Chinese officials in Yunnan have recently taken the unusual step of inviting internet users to help in investigating the suspicious and controversial death of Li Qiaoming in policy custody last month.
The controversy began a little over a week ago, when on February 12 in Puning county of Yunnan province, a public security bureau announced that inmate Li had sustained fatal brain trauma during a game of 躲猫猫 (eluding the cat) with fellow prisoners. 躲猫猫 appears to be a physical game of rough and tumble played by inmates within some Chinese prison systems, and the term 躲猫猫 has since become a hot search term on the Internet in China, generating over 35,000 comments on QQ.com alone.
Soon after the announcement of Li’s death, allegations of police brutality, of government complicity, even of corruption and conspiracy swirled in the public imagination. To help alleviate the buildup in public anger and gossip, the government decided to invite Chinese netizens to participate in an investigation.

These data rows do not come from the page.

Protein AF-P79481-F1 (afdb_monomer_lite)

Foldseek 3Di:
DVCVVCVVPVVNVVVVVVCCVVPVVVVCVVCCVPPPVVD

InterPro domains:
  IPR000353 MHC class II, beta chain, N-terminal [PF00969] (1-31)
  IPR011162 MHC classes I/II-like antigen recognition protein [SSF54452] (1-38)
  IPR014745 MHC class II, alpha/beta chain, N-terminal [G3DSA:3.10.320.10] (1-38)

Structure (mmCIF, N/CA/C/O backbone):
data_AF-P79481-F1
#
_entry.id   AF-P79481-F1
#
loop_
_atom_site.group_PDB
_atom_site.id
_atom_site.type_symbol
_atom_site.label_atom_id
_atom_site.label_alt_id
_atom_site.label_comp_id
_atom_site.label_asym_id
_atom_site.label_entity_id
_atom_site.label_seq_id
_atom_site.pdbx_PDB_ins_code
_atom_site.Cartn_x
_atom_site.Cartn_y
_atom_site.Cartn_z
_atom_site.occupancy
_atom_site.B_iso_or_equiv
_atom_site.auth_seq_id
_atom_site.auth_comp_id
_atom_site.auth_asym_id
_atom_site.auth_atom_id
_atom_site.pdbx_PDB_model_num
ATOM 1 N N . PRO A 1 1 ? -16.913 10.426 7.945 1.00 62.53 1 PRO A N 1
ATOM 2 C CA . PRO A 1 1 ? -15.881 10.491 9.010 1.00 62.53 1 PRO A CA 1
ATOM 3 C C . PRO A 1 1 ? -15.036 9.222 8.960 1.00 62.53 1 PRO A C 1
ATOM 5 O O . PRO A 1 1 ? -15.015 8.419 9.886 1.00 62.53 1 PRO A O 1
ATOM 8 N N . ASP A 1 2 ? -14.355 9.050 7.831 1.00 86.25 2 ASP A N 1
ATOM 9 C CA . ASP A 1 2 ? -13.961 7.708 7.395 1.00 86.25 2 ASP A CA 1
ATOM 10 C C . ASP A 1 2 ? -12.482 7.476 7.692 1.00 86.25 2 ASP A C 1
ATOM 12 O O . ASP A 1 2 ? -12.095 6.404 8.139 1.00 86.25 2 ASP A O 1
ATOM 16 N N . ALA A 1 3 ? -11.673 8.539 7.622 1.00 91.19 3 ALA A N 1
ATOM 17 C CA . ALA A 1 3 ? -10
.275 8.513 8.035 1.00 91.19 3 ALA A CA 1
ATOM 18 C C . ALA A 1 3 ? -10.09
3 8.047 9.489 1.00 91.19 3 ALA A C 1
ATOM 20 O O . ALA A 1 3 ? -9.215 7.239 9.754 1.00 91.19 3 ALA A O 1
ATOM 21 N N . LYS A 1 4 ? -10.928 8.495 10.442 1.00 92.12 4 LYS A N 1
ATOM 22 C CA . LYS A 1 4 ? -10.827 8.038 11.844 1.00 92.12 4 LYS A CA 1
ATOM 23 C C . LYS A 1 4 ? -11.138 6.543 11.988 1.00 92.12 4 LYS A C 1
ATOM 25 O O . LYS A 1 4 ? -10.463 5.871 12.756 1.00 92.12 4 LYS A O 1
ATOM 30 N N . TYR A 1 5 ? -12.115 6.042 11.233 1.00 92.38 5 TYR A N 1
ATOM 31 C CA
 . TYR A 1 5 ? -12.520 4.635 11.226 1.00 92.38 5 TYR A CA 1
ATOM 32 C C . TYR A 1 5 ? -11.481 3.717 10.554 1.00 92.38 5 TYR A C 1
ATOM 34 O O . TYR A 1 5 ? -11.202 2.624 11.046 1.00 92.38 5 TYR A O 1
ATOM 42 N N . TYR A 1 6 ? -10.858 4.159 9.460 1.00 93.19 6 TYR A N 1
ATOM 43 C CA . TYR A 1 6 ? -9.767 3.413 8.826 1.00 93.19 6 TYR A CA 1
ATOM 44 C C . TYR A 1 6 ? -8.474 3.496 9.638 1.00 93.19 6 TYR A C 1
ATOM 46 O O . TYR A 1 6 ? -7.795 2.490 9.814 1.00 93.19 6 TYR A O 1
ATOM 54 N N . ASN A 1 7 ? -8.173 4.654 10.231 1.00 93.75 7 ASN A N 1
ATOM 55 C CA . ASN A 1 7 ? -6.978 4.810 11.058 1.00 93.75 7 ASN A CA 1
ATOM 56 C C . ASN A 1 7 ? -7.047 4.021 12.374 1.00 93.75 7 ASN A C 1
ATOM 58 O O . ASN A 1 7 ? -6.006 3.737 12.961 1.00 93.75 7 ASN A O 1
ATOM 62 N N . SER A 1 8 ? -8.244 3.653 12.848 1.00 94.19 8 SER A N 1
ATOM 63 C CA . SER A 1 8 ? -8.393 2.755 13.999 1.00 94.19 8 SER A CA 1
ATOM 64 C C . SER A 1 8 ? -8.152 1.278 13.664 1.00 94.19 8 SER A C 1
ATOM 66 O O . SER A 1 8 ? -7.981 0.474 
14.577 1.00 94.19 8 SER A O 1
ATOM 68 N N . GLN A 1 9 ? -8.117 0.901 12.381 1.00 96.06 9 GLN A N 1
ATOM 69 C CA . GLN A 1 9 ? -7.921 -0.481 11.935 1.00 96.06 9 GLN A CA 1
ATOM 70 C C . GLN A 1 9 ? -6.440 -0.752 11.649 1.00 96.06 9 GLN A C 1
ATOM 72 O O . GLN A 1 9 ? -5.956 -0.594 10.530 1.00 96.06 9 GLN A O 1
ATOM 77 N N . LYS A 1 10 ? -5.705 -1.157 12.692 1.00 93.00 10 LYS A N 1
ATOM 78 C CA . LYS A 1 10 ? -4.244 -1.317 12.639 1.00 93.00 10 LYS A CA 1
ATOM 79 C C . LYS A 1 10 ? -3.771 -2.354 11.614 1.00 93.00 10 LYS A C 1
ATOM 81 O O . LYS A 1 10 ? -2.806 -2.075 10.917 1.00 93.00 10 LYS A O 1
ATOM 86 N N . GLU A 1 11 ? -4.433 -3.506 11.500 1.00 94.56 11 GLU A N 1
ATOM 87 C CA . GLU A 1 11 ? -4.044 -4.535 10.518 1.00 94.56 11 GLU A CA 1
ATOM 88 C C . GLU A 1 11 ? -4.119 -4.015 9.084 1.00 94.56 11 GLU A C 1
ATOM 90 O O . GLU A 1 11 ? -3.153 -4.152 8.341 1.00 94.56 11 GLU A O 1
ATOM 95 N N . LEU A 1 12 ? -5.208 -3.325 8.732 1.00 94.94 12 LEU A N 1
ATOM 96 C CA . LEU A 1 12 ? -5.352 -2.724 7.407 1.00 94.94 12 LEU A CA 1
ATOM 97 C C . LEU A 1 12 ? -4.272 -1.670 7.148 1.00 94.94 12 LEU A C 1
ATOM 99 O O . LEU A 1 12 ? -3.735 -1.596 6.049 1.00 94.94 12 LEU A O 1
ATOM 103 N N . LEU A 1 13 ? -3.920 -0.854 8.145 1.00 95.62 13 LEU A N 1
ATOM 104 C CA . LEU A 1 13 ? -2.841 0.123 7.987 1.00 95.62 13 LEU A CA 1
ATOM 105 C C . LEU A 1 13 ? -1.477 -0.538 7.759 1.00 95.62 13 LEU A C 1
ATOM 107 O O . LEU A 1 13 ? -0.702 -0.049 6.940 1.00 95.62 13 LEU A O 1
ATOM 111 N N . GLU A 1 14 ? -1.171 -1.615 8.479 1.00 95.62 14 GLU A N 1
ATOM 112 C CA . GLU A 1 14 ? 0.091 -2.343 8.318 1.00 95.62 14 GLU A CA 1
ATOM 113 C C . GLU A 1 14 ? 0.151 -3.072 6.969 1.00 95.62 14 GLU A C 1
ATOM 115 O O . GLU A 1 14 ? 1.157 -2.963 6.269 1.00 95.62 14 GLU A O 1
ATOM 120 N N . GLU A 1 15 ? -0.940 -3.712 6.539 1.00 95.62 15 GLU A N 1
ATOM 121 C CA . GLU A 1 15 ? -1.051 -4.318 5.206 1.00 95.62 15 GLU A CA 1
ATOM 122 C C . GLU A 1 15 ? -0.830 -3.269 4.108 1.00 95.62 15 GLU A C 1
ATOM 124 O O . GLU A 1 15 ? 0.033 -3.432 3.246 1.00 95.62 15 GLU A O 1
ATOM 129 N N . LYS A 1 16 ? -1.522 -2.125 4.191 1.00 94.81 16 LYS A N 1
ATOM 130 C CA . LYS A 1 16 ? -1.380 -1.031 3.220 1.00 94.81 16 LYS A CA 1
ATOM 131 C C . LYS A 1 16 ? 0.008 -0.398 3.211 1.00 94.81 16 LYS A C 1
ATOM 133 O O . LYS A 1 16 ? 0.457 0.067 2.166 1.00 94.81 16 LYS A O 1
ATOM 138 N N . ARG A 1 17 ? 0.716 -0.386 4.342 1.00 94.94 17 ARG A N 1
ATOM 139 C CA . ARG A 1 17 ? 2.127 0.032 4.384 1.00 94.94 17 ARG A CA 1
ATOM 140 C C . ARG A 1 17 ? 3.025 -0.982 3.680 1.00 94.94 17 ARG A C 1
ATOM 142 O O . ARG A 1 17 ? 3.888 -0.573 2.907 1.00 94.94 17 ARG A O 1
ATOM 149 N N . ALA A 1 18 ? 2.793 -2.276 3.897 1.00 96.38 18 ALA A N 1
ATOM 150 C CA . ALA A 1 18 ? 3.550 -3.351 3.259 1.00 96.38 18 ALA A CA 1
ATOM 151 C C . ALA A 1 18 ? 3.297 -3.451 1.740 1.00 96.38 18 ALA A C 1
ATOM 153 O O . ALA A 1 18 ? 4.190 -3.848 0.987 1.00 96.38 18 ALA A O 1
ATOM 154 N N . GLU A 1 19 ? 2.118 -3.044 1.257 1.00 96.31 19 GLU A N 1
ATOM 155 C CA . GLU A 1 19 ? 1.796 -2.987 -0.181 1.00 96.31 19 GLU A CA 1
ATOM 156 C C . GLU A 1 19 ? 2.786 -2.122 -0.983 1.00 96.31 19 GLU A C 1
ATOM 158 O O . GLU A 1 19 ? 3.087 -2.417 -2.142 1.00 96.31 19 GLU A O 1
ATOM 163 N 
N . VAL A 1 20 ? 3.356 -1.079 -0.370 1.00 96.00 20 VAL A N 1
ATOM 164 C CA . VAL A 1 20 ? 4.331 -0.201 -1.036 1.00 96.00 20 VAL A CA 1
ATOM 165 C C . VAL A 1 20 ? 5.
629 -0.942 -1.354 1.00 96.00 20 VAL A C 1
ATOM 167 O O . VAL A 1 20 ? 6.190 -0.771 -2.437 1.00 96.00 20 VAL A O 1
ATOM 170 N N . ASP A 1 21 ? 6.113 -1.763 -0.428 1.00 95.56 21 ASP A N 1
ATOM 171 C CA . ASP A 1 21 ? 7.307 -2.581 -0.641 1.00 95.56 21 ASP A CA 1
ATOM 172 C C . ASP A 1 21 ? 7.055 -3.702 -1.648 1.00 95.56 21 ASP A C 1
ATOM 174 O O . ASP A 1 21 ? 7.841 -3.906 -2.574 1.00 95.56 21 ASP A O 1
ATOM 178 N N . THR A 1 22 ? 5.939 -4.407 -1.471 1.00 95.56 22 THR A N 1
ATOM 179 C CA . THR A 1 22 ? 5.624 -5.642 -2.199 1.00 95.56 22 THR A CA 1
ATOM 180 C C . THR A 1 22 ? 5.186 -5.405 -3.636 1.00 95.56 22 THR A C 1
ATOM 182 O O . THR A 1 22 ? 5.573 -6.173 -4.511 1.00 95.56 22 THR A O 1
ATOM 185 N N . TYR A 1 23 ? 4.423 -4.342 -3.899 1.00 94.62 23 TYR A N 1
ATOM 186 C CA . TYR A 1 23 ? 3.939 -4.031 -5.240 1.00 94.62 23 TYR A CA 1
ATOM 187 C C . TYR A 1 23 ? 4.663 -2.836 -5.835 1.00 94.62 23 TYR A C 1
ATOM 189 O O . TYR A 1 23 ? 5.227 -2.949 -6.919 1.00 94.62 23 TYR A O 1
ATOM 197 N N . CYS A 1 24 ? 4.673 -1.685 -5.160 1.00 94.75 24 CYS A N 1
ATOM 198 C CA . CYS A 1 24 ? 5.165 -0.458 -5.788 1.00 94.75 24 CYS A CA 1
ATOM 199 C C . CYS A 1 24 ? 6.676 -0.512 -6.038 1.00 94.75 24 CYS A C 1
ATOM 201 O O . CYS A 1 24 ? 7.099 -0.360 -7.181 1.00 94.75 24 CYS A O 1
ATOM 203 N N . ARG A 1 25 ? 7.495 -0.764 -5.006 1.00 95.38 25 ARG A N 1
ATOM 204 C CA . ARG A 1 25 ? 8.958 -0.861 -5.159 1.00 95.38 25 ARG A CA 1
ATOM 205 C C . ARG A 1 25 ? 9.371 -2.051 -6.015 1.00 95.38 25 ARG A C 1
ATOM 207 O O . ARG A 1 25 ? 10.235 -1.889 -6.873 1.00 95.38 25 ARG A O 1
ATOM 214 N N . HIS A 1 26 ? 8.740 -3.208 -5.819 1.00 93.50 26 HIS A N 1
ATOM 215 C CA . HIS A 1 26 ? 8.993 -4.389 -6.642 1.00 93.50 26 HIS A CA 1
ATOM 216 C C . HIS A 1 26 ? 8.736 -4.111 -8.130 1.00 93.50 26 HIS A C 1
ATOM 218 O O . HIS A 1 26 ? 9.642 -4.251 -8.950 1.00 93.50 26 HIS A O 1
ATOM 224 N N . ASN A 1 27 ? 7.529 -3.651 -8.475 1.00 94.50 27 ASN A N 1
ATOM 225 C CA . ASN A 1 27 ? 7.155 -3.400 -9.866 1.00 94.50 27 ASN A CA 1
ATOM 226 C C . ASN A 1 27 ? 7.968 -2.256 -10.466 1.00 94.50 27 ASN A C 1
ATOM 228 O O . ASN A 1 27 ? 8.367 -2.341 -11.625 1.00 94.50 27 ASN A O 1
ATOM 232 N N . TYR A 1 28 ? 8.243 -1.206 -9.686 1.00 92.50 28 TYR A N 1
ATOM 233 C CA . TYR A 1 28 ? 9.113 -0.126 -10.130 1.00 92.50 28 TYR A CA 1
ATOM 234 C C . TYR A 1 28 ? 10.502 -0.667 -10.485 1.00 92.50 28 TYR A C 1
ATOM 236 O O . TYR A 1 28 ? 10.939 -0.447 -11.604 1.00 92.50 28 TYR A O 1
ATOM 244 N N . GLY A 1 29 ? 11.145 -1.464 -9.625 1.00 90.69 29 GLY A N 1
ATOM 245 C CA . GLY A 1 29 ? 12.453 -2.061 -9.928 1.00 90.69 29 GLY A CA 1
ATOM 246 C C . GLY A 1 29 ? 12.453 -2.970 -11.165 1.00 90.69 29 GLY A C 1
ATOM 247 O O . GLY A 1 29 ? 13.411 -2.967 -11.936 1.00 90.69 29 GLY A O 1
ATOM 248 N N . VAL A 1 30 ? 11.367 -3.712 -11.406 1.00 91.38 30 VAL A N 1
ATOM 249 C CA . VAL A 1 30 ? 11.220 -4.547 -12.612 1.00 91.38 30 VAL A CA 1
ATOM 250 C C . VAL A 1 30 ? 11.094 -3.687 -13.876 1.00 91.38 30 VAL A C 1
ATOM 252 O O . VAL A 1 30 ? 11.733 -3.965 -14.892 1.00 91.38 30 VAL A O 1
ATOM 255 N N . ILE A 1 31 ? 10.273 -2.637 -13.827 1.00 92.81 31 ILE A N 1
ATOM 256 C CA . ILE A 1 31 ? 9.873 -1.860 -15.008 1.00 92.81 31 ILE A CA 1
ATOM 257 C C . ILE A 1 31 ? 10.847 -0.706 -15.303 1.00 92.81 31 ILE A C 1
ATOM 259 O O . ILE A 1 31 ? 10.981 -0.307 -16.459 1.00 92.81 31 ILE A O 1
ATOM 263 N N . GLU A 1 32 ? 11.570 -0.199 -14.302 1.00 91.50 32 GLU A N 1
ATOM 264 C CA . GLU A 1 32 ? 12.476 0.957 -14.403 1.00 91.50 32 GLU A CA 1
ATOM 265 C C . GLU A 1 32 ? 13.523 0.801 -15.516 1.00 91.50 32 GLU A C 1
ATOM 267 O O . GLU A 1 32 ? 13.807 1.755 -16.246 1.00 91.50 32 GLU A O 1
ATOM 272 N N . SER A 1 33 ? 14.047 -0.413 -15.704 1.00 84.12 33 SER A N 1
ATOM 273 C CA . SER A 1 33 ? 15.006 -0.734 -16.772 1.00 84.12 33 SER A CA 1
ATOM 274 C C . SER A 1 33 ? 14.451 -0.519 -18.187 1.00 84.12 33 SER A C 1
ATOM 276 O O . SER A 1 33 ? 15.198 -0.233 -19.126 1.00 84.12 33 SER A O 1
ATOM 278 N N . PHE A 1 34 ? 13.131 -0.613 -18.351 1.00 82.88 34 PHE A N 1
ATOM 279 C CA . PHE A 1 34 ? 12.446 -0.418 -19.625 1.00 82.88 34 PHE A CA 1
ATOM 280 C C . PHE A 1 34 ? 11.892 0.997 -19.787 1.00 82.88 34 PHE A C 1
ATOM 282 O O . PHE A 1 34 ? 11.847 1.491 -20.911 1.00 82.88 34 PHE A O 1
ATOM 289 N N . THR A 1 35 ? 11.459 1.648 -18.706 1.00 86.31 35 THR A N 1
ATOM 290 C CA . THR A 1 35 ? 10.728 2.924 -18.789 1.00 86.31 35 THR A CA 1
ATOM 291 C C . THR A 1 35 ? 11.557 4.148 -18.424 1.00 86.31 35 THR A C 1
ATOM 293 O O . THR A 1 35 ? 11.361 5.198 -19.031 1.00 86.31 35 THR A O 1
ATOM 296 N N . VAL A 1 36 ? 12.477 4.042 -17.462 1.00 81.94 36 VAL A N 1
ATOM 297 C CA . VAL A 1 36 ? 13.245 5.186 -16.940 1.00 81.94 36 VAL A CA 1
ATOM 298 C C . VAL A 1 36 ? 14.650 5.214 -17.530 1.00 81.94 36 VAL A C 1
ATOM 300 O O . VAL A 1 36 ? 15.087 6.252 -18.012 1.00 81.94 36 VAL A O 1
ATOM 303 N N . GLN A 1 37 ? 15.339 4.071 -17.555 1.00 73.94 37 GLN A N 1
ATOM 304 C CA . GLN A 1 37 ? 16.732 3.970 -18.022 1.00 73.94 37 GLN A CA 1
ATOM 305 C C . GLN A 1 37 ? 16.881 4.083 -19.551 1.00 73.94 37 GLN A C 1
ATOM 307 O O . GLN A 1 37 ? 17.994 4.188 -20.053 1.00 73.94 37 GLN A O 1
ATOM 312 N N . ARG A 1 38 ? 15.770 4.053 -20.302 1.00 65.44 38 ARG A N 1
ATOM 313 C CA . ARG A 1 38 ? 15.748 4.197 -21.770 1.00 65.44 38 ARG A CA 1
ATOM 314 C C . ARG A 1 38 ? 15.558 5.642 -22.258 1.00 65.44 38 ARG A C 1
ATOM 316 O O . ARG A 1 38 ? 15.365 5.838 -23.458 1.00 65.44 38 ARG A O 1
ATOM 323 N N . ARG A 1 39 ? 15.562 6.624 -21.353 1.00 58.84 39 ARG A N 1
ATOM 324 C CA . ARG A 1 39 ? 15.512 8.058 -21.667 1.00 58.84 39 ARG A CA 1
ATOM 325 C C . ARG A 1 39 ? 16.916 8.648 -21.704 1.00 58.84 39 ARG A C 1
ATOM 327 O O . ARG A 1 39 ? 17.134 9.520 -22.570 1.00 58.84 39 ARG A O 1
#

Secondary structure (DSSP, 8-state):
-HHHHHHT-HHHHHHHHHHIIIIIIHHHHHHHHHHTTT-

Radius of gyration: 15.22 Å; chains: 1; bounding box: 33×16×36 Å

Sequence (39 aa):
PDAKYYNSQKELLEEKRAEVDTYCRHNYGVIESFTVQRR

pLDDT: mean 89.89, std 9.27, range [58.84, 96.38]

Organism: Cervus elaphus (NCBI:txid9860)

The injury and subsequent death of the Yuxi city Hongta district Beicheng town young man Li Qiaoming in a detention center has received broad media attention, especially on the Internet. The term ‘eluding the cat’ has become a hot Internet term in a very short time. In order to satisfy the public’s right to know, the Yunnan provincial publicity departhment will form an investigative committee with other relevant departments and proceed to Kunming city Puning town on the morning of February 20 to find out the truth about the incident. We are presently looking for four netizens and other representatives from society to serve as members of the committee. You can register between now and 8:00pm on the evening of February 19, 2009.” The notice also included a QQ account number and a telephone phone number.
“There is no truth that needs to be hidden. We will show by actual action tomorrow that this is now a show.” Yunnan provincie publicity department press and publication administration deputy director Gong Fei said that the main reason why netizens were suspicious about the ‘eluding the cat’ incident was that the information had not been open and transparent in a timely manner. This time, the relevant departments (which includes the Yunnan provincial party public department, the Yunnan provincial public security bureau, the Yunnan Political Legal Committee and the Yunnan provincial procuratorate). Their public invitation for netizens is the first time in the history of the Internet in China.
Gong Fei said: “Before the public notice went out, we spent the entire morning convincing the other departments to cooperate with the media interviews. In the past, we did not respect the rules of journalism sufficiently and we did not understand the new media well enough. That was why we had a problem with public opinion. The purpose of this investigation is to show that there are no hidden secrets in this case.” This decision had not been easy to make. “We basically discussed this for one whole morning. But in the end, we thought that a news story cannot just be ‘blocked.’ Besides this closed and opaque approach violated the people’s right to know and caused the public to misinterpret the facts.”
Despite initial doubts about the authenticity of the invitation when it first appeared on a government website, more than 500 netizens still applied. Last week, a committee of 10 diverse people – including an insurance salesman, a technology worker and an art student, for example – formed and visited the scene of the incident.
Personally I thought this was an interesting story when I first came across it last week – though I am not sure what a group or committee of netizens can really do. Even if they don’t get to the “truth,” this will help to lend an air of justice to the case.
It’s sort of like the jury system in the U.S. Legal experts have known for a long time that juries rarely follow judge’s instructions and actually routinely make up decisions according to their own reasoning … often having little to do with the law. But right or wrong, the participation of citizens in some part of the justice system – no matter now tenuous – can lend an air of legitimacy and fairness to the system.
What do people think of the story? Any other developments to add?